Ted Cruz Will Announce Carly Fiorina As His Running Mate. He Knows His Campaign's In Trouble.
The early VP pick is a last-ditch effort to stop Trump.
Texas Sen. Ted Cruz is expected to name former Hewlett Packard CEO Carly Fiorina as his running mate at a press conference later this afternoon.
It's an unusual move from a trailing candidate with the race still up in the air, and it typifies the unusual state of the GOP primary race, where two of the three remaining candidates cannot win the nomination except via a contested convention.
The announcement appears intended to draw interest and attention to his campaign even as his chances of winning the GOP nomination have become increasingly slim. Indeed, combined with Cruz's strategic voting deal with rival candidate John Kasich earlier this week, it suggests that Cruz is acting with the understanding that the odds are stacked against him.
At this point, Cruz is in a very difficult position: It is mathematically impossible for him to win the GOP nomination outright by winning a majority of GOP delegates before the party convention in July. So his only hope is to keep Donald Trump, the clear frontrunner in the race, from achieving a clear majority himself, and then convince enough GOP delegates to vote Cruz in a multiple-ballot scenario.
To that end, Cruz cut a deal—or at least tried to cut a deal—with Ohio Gov. John Kasich earlier this week to stay out of Oregon and New Mexico, where Kasich may perform better, in exchange for Kasich attempting to clear a path for Cruz in Indiana. (Kasich, perhaps unsurprisingly, has not exactly stuck to the deal.)
Cruz's task became much more difficult after Trump's primary wins in several northeastern states last night. Trump didn't just win; he won by larger margins than expected, suggesting that he is building momentum, and that Trump's rivals may have a difficult time keeping him from achieving an outright victory before the convention.
Indeed, Trump said last night that he now considers himself the "presumptive nominee." Cruz dismissed that idea, and insisted that the race was moving back into more favorable terrain in Indiana, which votes on May 3, and could prove decisive in the race.

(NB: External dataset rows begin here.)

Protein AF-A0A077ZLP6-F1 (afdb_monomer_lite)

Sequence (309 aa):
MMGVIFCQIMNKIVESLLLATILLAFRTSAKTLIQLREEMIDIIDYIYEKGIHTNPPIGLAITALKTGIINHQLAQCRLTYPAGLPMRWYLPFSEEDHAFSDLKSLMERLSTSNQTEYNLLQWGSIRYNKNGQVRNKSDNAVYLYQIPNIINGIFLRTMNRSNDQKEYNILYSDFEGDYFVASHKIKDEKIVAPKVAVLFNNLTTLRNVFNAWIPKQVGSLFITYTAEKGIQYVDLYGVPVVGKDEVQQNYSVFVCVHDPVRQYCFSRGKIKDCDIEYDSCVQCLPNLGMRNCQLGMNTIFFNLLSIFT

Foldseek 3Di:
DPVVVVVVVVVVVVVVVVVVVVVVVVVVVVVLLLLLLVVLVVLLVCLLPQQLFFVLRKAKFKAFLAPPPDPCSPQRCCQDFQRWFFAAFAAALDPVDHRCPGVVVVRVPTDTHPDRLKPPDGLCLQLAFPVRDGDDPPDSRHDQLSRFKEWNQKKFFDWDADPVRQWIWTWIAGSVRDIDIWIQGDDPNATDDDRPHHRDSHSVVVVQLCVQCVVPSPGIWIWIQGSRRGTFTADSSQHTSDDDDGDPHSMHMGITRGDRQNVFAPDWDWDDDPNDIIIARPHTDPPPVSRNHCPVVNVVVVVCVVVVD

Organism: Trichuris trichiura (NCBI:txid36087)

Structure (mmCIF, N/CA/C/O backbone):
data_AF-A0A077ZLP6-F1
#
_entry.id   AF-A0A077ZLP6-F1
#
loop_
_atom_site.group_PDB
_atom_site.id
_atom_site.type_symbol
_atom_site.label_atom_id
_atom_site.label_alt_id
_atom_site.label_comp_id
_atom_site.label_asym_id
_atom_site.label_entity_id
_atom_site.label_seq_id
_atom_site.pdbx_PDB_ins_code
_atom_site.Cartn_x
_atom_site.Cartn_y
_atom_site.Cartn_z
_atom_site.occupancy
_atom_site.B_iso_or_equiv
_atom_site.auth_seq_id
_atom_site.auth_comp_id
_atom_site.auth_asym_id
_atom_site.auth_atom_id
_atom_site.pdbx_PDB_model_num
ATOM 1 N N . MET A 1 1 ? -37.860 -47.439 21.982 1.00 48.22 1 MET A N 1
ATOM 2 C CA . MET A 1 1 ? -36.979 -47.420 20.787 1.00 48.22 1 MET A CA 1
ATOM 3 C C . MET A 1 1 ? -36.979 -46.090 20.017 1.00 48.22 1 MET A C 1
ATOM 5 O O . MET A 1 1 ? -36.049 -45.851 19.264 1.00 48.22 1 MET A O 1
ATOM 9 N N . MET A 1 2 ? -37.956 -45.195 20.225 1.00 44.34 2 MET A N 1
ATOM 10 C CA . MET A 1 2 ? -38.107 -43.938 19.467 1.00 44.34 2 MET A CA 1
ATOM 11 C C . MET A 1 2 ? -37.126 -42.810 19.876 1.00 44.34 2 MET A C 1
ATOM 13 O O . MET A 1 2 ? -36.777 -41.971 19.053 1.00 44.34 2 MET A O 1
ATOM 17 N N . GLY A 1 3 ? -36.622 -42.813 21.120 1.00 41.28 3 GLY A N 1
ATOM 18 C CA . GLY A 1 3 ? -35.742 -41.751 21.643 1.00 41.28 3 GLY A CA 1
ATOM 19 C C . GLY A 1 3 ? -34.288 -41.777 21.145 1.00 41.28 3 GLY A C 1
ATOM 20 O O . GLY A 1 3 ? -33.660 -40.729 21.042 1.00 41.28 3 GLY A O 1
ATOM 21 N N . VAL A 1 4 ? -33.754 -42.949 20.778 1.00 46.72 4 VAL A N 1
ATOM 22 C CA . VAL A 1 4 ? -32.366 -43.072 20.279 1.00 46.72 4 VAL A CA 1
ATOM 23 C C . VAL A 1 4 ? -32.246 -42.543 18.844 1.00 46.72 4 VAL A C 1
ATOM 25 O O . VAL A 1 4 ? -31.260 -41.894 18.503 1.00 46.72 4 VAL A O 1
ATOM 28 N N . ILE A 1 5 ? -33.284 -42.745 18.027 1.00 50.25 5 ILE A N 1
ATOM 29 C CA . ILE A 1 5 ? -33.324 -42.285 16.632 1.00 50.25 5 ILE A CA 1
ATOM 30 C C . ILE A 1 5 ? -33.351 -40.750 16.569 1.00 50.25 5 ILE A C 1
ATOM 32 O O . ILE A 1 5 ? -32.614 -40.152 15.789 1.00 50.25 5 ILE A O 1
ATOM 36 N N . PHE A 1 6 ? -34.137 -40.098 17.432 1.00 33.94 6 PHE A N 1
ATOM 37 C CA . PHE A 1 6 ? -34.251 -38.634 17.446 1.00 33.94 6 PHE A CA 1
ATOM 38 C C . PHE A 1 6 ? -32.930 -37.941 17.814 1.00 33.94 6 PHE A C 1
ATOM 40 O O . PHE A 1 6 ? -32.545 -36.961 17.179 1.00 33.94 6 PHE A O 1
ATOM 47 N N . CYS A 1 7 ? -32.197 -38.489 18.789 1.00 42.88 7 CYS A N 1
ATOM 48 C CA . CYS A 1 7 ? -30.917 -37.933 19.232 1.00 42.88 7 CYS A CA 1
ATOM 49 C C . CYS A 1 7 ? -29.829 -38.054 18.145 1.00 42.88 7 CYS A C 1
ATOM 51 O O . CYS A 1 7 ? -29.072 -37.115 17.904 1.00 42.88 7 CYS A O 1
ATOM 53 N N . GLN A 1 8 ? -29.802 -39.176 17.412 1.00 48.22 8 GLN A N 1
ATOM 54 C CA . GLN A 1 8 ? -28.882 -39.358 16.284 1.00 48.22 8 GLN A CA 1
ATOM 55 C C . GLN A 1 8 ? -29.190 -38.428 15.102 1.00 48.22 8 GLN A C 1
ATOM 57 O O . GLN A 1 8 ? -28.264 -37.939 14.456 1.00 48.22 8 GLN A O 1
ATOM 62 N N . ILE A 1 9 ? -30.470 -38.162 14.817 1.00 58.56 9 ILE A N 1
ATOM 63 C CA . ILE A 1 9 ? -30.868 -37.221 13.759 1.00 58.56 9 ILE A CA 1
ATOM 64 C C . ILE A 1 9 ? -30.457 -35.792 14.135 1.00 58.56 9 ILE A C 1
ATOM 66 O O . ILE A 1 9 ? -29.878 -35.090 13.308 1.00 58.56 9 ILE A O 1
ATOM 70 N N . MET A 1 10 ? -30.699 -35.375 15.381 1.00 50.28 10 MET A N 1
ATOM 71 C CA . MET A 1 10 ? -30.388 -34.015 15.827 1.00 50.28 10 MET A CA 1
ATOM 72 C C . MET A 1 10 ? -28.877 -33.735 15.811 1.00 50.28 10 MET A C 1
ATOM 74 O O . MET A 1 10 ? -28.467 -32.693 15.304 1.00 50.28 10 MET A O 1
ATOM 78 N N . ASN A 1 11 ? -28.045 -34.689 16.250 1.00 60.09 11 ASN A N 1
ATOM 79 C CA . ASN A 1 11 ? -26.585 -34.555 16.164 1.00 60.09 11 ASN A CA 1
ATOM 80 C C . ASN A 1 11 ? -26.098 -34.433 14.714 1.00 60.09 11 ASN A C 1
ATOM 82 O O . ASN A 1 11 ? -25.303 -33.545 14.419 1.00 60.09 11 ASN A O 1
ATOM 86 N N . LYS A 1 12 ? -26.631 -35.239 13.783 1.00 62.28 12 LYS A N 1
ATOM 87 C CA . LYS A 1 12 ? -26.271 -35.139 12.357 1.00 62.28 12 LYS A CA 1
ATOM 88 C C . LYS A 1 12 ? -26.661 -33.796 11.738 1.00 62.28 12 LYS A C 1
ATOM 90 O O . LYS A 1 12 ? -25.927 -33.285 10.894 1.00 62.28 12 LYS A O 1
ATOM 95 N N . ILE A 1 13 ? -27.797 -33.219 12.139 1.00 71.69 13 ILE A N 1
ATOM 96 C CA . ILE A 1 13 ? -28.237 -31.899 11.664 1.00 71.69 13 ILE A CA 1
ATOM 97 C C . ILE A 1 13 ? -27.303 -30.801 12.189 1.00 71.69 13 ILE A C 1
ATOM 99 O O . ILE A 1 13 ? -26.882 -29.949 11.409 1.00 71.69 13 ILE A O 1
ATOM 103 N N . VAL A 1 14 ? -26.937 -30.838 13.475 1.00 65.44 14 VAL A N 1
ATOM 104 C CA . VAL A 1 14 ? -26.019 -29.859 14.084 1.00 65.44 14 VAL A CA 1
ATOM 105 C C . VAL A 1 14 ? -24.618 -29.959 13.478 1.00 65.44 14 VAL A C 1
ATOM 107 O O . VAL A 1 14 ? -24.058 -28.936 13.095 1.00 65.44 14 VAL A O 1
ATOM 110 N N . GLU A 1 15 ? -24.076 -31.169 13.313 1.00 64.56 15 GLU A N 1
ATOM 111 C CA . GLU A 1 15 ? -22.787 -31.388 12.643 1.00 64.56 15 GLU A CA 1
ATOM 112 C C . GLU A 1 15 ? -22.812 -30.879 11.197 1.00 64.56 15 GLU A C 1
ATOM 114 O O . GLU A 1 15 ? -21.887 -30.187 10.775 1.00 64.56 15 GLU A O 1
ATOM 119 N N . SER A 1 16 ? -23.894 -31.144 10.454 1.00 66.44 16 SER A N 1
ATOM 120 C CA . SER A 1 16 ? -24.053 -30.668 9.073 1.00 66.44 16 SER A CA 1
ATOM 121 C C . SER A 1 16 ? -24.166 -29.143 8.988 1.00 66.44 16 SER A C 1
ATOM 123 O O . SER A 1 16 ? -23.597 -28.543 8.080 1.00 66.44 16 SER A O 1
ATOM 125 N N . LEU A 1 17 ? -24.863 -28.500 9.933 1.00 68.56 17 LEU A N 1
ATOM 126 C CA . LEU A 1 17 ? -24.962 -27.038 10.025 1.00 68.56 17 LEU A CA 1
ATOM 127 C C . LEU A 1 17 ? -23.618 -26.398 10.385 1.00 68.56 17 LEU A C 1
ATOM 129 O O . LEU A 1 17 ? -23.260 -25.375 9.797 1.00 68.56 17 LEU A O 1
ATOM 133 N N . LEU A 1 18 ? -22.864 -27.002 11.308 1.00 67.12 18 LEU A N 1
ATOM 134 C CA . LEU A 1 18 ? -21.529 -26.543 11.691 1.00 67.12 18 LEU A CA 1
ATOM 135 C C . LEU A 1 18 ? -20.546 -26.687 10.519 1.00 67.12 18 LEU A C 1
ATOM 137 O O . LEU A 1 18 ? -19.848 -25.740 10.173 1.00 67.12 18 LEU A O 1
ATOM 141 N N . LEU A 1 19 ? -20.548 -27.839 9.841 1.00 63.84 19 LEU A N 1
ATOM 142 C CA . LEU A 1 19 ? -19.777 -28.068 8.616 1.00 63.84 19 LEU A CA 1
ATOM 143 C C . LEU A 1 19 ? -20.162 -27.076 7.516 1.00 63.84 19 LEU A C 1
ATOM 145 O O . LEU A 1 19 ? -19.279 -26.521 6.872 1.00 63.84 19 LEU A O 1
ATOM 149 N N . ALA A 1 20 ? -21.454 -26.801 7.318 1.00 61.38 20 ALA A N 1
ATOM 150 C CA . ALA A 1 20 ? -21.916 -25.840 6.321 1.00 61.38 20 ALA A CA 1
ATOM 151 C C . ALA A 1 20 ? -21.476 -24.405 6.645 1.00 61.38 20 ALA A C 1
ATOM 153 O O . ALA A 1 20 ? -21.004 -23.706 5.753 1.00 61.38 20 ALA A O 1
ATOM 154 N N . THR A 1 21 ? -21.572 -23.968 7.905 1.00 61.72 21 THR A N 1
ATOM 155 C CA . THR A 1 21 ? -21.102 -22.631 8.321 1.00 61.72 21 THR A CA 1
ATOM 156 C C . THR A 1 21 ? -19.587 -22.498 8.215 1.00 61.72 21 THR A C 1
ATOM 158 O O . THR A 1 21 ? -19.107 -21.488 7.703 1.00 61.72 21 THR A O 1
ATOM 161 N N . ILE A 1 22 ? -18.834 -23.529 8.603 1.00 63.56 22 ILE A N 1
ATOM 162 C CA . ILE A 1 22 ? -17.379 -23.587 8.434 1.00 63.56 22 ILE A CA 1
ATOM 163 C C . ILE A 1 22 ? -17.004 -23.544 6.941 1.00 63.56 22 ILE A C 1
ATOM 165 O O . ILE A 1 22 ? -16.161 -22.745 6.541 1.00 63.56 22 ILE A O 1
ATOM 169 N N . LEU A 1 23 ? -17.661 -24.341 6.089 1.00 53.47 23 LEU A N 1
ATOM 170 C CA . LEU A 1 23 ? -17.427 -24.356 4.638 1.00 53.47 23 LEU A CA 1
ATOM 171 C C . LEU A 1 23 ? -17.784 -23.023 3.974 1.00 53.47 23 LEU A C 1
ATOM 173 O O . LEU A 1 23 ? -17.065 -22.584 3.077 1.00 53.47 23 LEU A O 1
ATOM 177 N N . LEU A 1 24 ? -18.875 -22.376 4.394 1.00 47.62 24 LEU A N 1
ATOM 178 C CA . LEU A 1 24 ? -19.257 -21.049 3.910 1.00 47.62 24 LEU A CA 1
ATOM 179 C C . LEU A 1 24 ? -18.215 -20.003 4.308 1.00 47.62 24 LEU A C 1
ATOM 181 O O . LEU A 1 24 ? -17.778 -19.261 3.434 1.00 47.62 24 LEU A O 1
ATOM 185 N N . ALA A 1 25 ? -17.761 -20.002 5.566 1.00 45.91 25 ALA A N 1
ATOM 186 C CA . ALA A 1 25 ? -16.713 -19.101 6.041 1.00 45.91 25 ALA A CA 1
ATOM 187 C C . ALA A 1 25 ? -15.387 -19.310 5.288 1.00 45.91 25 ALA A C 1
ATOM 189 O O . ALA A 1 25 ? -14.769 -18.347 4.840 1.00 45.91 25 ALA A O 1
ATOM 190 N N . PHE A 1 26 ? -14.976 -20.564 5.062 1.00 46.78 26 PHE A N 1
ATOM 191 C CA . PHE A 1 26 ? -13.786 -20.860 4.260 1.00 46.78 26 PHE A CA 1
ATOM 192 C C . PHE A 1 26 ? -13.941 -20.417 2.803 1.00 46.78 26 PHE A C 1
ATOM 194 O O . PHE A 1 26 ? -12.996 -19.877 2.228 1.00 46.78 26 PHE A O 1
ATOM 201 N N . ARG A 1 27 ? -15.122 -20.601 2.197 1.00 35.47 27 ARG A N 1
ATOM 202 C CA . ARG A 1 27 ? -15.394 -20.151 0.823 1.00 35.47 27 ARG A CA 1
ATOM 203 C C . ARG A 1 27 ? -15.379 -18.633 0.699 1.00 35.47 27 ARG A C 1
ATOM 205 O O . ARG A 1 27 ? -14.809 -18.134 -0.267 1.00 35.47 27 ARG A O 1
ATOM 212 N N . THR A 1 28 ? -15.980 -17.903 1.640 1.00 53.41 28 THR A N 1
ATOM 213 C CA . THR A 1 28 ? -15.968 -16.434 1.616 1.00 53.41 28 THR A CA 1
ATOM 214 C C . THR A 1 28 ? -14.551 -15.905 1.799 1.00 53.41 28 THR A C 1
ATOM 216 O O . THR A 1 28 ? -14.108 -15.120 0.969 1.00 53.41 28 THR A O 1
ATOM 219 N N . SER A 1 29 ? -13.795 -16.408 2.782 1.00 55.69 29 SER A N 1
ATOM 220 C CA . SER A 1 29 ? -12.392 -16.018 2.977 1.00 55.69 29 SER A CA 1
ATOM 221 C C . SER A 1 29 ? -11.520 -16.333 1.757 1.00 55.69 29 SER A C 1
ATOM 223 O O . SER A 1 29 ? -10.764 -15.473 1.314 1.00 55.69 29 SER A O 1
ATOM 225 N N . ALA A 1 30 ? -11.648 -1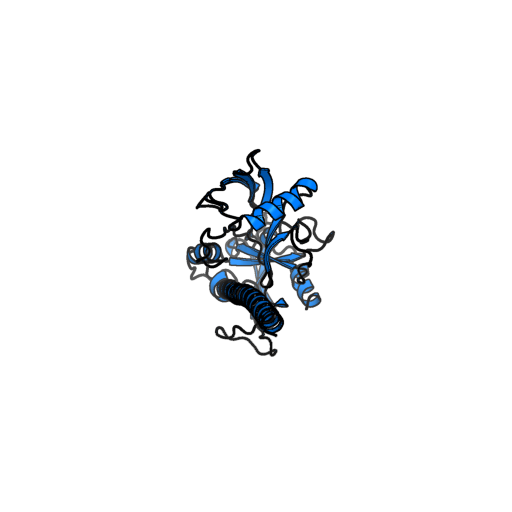7.525 1.162 1.00 50.19 30 ALA A N 1
ATOM 226 C CA . ALA A 1 30 ? -10.885 -17.889 -0.033 1.00 50.19 30 ALA A CA 1
ATOM 227 C C . ALA A 1 30 ? -11.230 -17.001 -1.240 1.00 50.19 30 ALA A C 1
ATOM 229 O O . ALA A 1 30 ? -10.330 -16.589 -1.972 1.00 50.19 30 ALA A O 1
ATOM 230 N N . LYS A 1 31 ? -12.516 -16.667 -1.430 1.00 56.19 31 LYS A N 1
ATOM 231 C CA . LYS A 1 31 ? -12.955 -15.752 -2.491 1.00 56.19 31 LYS A CA 1
ATOM 232 C C . LYS A 1 31 ? -12.349 -14.358 -2.302 1.00 56.19 31 LYS A C 1
ATOM 234 O O . LYS A 1 31 ? -11.838 -13.799 -3.267 1.00 56.19 31 LYS A O 1
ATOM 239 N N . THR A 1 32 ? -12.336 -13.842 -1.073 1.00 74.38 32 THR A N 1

The exact language Cruz will use in the Fiorina announcement, which was first reported by WMUR and also reported by National Review Online and The New York Times, isn't clear yet, but overall it looks like an attempt to counter Trump's momentum going into the Indiana contest.
The former tech executive dropped out of the race in February, but throughout last fall, she was one of the more direct and effective critics of Trump, especially in the debates. She repeatedly hit Trump for abuse of eminent domain, saying that the real estate mogul "has engaged in crony capitalism in its most raw and abusive form." And she provided one of the most memorable moments in the early primary debates when she curtly responded to Trump's insulting descriptions of her face by implicitly drawing attention to Trump's consistently crude remarks about women. It's likely that she will continue to point to Trump's record of demeaning statements about women.
In a last-ditch, long-odds fight against Trump, in other words, Fiorina looks like a pretty decent ally. It's less clear, however, what advantages she might bring to Cruz in the longer term.
Despite a few breakout moments against Trump in the debates, her campaign never managed to generate much traction. Nor does she have a record of political success. Her 2010 Senate campaign in California is memorable mostly for a deeply bizarre ad she ran titled "Demon Sheep," that featured…well, exactly what you'd expect an ad titled "Demon Sheep" to feature. Maybe that's not a liability in a year where outsider candidates have performed so well, but Fiorina has also come under fire for her tenure at the top of Hewlett Packard, which overlapped with massive layoffs in the midst of a dicey merger with Compaq. (Fiorina and her allies have defended her record as a tech exec.)
It's possible, though, that none of this will matter all that much, in part because policies and records of accomplishments simply don't seem to matter much in this campaign. Thanks largely to Trump, it's almost entirely a battle of media-ready personalities and personas. Fiorina, in some sense, is just a supporting character from early in the season returning to make a cameo appearance—or, if Cruz somehow pulls out a win, to become a regular.
But at this point, that looks unlikely, because Trump's position is so strong. No, he's not a lock for the nomination, but he's got a very good shot at securing either a majority of bound delegates, or picking up very close to a majority, and then getting to a majority by convincing some unbound delegates, like those from Pennsylvania, to vote for him on the first ballot. The reality is that there is very little time left for Cruz to stage a comeback, with or without Fiorina's help.
What this mostly tells us, then, is that Cruz knows he's in a bind, and is willing to make a dramatic move in hopes of heading off what is now the most likely outcome, which is that Donald Trump wins.